==== Material for this exercise ====

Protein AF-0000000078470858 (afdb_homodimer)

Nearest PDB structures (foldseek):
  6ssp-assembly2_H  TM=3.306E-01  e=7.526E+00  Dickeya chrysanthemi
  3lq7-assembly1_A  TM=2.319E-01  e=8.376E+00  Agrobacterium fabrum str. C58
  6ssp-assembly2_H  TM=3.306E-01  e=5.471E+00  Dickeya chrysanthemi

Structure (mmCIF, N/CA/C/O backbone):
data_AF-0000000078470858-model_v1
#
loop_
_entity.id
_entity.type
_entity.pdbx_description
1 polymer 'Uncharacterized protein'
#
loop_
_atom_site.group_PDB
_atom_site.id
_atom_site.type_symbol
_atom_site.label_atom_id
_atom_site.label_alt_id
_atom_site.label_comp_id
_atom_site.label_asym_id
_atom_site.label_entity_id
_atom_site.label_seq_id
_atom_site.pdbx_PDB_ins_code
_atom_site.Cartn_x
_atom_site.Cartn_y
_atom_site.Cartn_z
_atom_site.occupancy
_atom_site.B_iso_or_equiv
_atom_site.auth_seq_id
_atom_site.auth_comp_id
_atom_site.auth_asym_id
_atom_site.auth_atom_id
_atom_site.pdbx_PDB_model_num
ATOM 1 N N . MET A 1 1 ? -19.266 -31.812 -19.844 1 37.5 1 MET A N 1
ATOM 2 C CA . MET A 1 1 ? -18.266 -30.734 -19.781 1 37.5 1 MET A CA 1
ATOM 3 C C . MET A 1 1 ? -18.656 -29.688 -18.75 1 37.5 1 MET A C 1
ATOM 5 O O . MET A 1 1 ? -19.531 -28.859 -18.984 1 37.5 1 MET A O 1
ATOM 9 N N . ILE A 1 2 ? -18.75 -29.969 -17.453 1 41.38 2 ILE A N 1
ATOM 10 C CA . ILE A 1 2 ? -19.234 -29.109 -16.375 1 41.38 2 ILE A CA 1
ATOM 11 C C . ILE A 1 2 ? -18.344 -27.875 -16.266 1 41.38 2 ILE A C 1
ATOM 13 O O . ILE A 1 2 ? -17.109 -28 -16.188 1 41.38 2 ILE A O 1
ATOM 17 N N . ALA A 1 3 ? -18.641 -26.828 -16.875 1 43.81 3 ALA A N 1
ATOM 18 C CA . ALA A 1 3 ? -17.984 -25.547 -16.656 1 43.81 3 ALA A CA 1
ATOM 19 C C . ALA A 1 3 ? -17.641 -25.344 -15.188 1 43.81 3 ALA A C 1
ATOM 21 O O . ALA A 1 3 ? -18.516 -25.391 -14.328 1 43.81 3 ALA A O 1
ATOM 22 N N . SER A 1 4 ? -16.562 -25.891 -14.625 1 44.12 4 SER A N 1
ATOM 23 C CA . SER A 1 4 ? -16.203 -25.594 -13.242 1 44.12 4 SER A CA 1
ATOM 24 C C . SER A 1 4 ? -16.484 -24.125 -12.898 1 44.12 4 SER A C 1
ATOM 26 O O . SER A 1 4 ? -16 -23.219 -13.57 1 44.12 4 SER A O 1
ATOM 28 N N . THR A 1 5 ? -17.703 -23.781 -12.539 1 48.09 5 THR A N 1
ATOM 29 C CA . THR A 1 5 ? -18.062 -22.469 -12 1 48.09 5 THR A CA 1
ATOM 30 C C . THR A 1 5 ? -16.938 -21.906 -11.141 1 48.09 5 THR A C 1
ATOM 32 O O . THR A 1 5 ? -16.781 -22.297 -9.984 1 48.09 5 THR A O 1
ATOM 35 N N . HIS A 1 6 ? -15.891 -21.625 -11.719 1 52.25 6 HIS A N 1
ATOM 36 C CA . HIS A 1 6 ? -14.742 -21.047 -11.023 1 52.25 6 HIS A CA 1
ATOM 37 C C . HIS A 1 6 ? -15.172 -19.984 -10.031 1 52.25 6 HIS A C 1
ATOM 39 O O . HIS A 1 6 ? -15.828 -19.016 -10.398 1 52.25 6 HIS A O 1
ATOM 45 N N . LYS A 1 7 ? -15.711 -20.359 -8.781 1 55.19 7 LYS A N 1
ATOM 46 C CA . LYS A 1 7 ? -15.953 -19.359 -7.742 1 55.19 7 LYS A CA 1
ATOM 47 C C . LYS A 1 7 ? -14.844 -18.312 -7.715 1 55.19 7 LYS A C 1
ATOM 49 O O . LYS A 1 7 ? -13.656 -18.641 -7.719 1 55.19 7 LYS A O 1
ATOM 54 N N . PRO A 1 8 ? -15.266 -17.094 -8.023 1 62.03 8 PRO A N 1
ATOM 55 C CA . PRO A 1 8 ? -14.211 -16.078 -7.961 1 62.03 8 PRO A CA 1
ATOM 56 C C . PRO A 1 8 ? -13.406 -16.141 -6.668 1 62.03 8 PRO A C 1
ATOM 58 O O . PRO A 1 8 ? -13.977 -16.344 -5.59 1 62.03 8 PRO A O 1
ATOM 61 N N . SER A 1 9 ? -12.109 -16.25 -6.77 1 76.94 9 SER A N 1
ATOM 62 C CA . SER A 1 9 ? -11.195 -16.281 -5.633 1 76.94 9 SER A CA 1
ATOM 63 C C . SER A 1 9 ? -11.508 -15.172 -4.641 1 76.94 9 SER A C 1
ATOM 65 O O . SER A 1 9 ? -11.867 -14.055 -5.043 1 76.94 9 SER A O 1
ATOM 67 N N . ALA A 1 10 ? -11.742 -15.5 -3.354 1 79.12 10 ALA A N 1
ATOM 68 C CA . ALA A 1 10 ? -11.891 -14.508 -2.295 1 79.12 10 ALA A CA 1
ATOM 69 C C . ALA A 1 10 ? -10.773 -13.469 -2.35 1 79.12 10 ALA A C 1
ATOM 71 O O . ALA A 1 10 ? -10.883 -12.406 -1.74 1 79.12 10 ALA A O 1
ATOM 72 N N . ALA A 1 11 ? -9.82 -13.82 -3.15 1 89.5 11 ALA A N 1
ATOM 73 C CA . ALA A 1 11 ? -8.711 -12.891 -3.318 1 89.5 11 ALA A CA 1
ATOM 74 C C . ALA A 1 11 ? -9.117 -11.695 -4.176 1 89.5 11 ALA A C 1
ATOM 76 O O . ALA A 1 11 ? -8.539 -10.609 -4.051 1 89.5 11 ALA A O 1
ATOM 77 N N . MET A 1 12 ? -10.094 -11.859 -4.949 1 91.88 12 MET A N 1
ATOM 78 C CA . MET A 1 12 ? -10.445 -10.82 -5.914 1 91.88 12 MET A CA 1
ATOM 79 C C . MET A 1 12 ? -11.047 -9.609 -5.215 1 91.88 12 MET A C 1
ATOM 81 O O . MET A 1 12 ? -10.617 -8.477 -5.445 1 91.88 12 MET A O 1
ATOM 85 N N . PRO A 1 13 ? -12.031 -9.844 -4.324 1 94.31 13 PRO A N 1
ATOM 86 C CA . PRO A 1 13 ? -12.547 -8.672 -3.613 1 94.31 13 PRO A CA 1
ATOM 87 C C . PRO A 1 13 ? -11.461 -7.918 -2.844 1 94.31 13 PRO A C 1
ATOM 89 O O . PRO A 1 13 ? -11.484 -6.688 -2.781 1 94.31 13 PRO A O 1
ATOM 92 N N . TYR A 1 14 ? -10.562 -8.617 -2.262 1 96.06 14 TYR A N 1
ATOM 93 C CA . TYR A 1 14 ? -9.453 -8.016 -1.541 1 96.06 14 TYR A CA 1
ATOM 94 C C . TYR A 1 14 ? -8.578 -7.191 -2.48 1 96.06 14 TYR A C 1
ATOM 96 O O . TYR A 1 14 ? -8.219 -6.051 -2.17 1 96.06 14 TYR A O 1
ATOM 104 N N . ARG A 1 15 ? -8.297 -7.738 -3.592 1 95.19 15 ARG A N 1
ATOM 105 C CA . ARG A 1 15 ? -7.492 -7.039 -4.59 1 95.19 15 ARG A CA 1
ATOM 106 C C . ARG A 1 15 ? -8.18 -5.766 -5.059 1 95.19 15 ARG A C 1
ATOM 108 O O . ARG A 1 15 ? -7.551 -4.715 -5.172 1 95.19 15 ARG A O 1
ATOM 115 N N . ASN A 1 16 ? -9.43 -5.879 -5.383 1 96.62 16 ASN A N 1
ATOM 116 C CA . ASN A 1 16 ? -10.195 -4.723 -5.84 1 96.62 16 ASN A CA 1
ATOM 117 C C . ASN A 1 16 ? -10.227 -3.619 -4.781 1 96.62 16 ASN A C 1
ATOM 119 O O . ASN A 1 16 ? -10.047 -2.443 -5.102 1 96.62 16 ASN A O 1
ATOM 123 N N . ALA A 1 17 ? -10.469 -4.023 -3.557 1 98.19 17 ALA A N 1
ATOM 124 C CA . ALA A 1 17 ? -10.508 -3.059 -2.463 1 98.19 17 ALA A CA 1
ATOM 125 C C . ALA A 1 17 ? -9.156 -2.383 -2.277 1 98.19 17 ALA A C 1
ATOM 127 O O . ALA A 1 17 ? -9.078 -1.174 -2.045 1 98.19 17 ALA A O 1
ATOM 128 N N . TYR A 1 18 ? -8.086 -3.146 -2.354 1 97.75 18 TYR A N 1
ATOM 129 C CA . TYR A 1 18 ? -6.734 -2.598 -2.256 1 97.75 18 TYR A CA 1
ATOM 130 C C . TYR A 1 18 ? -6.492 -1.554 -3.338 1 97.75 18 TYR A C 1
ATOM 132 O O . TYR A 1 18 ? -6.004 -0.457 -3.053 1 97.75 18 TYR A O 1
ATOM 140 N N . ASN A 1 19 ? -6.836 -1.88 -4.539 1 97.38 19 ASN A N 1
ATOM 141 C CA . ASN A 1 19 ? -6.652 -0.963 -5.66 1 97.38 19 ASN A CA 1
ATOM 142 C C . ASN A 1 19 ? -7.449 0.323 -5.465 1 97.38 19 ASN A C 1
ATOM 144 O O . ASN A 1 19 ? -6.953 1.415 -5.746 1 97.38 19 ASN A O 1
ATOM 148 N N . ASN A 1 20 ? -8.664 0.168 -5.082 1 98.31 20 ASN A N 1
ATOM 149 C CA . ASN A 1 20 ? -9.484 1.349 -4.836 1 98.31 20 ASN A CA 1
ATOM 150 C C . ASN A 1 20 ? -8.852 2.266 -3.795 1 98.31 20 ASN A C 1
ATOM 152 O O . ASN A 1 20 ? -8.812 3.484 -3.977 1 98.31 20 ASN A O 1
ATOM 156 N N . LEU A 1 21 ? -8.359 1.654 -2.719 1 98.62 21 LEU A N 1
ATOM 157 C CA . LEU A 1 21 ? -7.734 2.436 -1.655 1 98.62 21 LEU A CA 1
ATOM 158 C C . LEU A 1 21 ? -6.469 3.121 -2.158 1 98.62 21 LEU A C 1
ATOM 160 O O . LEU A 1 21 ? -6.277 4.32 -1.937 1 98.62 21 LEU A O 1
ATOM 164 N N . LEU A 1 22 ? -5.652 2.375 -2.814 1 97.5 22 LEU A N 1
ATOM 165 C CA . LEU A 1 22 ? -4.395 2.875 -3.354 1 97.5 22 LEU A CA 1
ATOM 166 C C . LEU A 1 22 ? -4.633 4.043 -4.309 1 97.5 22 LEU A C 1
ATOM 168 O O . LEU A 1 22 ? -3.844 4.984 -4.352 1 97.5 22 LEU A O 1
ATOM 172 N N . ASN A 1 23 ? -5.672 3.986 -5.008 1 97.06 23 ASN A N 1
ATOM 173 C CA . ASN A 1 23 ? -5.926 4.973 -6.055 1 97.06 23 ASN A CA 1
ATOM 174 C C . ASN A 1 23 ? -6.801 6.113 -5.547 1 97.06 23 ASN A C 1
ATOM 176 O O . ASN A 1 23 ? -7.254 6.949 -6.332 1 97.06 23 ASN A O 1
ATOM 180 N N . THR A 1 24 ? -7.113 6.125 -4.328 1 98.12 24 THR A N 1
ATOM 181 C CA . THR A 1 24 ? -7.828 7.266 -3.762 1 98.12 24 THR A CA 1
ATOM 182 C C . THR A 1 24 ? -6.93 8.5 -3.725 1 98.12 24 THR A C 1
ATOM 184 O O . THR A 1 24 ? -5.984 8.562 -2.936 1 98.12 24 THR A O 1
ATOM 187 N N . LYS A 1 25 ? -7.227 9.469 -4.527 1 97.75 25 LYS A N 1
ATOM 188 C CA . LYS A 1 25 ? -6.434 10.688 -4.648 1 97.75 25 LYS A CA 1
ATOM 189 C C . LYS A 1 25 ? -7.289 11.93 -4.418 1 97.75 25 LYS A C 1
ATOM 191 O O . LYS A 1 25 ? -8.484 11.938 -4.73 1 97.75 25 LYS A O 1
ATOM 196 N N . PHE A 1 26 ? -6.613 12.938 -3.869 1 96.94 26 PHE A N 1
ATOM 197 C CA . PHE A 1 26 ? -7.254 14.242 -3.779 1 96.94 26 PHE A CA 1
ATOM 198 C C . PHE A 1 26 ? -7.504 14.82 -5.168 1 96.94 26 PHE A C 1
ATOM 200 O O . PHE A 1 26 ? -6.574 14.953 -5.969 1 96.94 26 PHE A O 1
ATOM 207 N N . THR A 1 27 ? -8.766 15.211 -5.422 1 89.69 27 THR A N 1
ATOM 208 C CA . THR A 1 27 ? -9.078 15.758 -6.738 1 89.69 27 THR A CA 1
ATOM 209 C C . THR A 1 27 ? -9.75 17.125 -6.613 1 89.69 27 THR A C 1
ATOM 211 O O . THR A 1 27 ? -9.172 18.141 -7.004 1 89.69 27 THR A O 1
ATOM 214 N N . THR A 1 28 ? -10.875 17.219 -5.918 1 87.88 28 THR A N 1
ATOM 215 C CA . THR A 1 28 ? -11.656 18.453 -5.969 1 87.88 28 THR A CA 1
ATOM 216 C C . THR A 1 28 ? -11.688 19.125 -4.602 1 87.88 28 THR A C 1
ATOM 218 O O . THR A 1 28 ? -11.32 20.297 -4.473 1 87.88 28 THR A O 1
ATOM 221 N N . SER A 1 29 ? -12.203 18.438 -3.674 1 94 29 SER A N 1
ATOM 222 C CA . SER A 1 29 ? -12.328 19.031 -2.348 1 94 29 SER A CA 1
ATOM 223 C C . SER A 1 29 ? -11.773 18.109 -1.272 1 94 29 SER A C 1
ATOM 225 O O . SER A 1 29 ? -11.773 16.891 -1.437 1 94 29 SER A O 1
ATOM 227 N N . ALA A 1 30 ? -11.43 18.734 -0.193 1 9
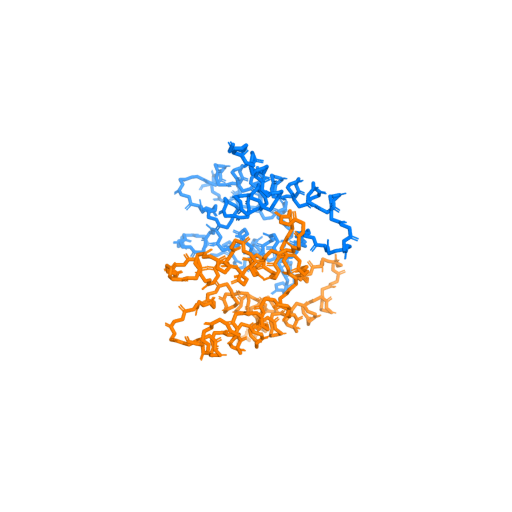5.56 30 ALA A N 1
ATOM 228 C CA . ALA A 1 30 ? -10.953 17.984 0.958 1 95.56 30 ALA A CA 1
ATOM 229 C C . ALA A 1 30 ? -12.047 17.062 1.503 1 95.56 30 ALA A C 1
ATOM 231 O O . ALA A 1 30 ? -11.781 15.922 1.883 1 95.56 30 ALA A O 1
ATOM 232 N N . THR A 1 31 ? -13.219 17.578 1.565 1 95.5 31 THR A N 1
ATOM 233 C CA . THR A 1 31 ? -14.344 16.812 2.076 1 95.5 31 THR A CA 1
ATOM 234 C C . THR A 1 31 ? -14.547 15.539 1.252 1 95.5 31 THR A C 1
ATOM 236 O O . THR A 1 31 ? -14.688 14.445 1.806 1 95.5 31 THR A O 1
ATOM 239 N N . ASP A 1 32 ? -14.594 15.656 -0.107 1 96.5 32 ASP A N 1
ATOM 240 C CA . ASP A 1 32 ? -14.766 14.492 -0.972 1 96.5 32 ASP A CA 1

====
==== Material for this exercise ====

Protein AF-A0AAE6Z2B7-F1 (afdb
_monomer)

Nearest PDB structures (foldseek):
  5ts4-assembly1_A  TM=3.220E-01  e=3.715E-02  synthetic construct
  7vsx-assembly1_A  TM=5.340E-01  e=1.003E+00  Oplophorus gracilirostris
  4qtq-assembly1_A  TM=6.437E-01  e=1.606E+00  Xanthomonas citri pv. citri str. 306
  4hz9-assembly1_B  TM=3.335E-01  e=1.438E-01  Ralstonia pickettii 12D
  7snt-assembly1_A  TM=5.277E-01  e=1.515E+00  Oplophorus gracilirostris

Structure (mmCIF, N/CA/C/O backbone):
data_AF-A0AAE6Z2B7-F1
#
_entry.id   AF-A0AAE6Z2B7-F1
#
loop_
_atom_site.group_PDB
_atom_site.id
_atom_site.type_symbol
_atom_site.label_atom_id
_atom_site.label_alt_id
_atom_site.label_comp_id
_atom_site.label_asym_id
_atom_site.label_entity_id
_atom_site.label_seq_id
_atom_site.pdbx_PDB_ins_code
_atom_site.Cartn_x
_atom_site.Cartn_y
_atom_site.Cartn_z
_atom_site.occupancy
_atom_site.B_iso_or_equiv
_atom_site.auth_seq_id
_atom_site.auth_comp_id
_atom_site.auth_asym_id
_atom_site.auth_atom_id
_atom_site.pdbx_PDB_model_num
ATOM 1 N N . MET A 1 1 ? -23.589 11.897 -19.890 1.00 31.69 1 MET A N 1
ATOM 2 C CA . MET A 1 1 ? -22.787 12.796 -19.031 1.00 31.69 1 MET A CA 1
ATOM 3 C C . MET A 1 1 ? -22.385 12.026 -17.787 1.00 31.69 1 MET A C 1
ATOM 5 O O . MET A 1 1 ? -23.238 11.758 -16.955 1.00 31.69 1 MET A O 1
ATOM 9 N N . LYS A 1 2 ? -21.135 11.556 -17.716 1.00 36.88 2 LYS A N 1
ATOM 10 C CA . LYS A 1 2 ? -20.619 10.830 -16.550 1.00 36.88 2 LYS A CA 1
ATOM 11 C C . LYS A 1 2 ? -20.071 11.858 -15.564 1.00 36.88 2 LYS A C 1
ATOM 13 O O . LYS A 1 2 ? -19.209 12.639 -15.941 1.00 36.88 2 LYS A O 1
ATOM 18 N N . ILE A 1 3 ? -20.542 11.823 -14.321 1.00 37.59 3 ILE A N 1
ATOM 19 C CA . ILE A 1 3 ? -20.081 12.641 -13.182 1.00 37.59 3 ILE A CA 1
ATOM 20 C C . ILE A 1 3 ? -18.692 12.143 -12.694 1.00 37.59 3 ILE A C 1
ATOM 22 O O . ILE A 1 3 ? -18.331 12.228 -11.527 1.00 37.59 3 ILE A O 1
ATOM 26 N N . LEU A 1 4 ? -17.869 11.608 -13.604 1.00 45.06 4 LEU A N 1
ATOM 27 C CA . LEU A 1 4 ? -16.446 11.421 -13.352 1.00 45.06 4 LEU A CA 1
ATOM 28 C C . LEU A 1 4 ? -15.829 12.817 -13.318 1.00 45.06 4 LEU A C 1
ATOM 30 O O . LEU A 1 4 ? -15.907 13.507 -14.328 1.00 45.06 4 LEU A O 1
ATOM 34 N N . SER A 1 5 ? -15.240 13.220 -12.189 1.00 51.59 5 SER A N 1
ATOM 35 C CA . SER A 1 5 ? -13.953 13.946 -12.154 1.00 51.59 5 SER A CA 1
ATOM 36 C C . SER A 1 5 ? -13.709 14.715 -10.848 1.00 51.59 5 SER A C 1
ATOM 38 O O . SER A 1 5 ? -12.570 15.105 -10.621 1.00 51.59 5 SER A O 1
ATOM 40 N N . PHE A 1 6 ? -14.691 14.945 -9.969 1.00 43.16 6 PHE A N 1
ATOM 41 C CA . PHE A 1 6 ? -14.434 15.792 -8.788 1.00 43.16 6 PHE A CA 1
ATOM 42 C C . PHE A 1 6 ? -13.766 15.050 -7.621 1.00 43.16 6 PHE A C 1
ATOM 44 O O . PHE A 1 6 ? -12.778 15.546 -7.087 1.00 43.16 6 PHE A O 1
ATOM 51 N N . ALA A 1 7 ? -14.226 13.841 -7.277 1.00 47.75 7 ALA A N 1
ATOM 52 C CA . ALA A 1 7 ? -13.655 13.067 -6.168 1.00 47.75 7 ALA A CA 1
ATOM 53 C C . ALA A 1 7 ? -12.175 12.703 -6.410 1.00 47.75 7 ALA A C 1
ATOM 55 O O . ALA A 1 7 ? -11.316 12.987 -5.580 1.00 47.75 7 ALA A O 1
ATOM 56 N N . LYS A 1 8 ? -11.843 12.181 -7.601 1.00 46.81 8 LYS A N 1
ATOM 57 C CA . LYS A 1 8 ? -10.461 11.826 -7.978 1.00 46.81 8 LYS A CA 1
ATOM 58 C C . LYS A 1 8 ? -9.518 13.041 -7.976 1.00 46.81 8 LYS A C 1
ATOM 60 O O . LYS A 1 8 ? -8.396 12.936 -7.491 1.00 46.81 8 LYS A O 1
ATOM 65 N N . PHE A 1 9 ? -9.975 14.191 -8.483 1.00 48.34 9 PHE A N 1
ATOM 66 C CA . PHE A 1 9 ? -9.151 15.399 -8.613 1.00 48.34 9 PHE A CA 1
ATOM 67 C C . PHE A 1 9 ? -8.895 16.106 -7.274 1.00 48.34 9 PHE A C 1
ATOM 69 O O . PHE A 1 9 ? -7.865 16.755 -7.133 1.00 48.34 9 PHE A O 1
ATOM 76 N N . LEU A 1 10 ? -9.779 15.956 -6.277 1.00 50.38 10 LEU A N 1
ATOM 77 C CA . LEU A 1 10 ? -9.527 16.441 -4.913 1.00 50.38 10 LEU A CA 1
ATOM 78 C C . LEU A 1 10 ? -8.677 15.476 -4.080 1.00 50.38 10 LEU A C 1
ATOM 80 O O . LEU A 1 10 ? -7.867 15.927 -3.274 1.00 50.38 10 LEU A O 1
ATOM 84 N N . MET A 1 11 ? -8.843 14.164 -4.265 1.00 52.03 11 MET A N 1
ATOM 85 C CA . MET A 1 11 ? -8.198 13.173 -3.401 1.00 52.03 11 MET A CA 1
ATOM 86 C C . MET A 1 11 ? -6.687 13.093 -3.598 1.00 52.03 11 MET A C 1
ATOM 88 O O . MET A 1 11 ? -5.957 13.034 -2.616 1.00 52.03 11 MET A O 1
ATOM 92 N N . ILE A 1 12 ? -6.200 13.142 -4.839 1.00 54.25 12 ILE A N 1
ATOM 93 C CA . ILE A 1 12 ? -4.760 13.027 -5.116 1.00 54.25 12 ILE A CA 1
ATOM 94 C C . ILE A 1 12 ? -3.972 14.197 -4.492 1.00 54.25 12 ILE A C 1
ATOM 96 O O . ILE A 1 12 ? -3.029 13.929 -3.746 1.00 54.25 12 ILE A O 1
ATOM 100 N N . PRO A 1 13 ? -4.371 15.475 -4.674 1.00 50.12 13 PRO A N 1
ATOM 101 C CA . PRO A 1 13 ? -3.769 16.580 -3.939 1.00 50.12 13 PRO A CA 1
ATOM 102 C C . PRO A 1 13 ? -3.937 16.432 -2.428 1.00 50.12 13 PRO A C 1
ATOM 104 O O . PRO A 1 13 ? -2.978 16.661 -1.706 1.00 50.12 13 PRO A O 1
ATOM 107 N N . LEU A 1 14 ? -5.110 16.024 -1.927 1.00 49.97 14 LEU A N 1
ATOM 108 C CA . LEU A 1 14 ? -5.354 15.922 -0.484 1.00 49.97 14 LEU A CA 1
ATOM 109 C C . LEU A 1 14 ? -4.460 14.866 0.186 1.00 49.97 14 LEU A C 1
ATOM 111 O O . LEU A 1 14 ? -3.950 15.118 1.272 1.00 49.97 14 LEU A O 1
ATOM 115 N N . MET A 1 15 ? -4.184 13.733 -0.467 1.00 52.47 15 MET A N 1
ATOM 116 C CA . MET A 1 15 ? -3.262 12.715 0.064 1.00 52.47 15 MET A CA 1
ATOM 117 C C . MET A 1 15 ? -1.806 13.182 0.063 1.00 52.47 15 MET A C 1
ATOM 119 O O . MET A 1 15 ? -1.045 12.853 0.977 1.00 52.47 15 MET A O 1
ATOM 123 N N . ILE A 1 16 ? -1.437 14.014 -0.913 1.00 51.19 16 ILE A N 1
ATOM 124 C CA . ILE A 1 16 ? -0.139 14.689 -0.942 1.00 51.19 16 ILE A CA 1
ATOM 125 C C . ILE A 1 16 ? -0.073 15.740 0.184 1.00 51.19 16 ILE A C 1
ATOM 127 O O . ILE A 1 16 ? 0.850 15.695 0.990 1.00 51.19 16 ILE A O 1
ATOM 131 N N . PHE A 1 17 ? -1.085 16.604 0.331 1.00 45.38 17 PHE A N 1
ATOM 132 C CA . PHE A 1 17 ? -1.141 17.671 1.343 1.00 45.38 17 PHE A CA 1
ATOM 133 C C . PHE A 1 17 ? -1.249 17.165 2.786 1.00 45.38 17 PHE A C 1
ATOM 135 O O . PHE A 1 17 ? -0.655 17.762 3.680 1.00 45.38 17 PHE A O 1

====

Directions
Lines with the word "Dickeya" in them should be copied from the preceding records.

Solution to the problem
  6ssp-assembly2_H  TM=3.306E-01  e=7.526E+00  Dickeya chrysanthemi
  6ssp-assembly2_H  TM=3.306E-01  e=5.471E+00  Dickeya chrysanthemi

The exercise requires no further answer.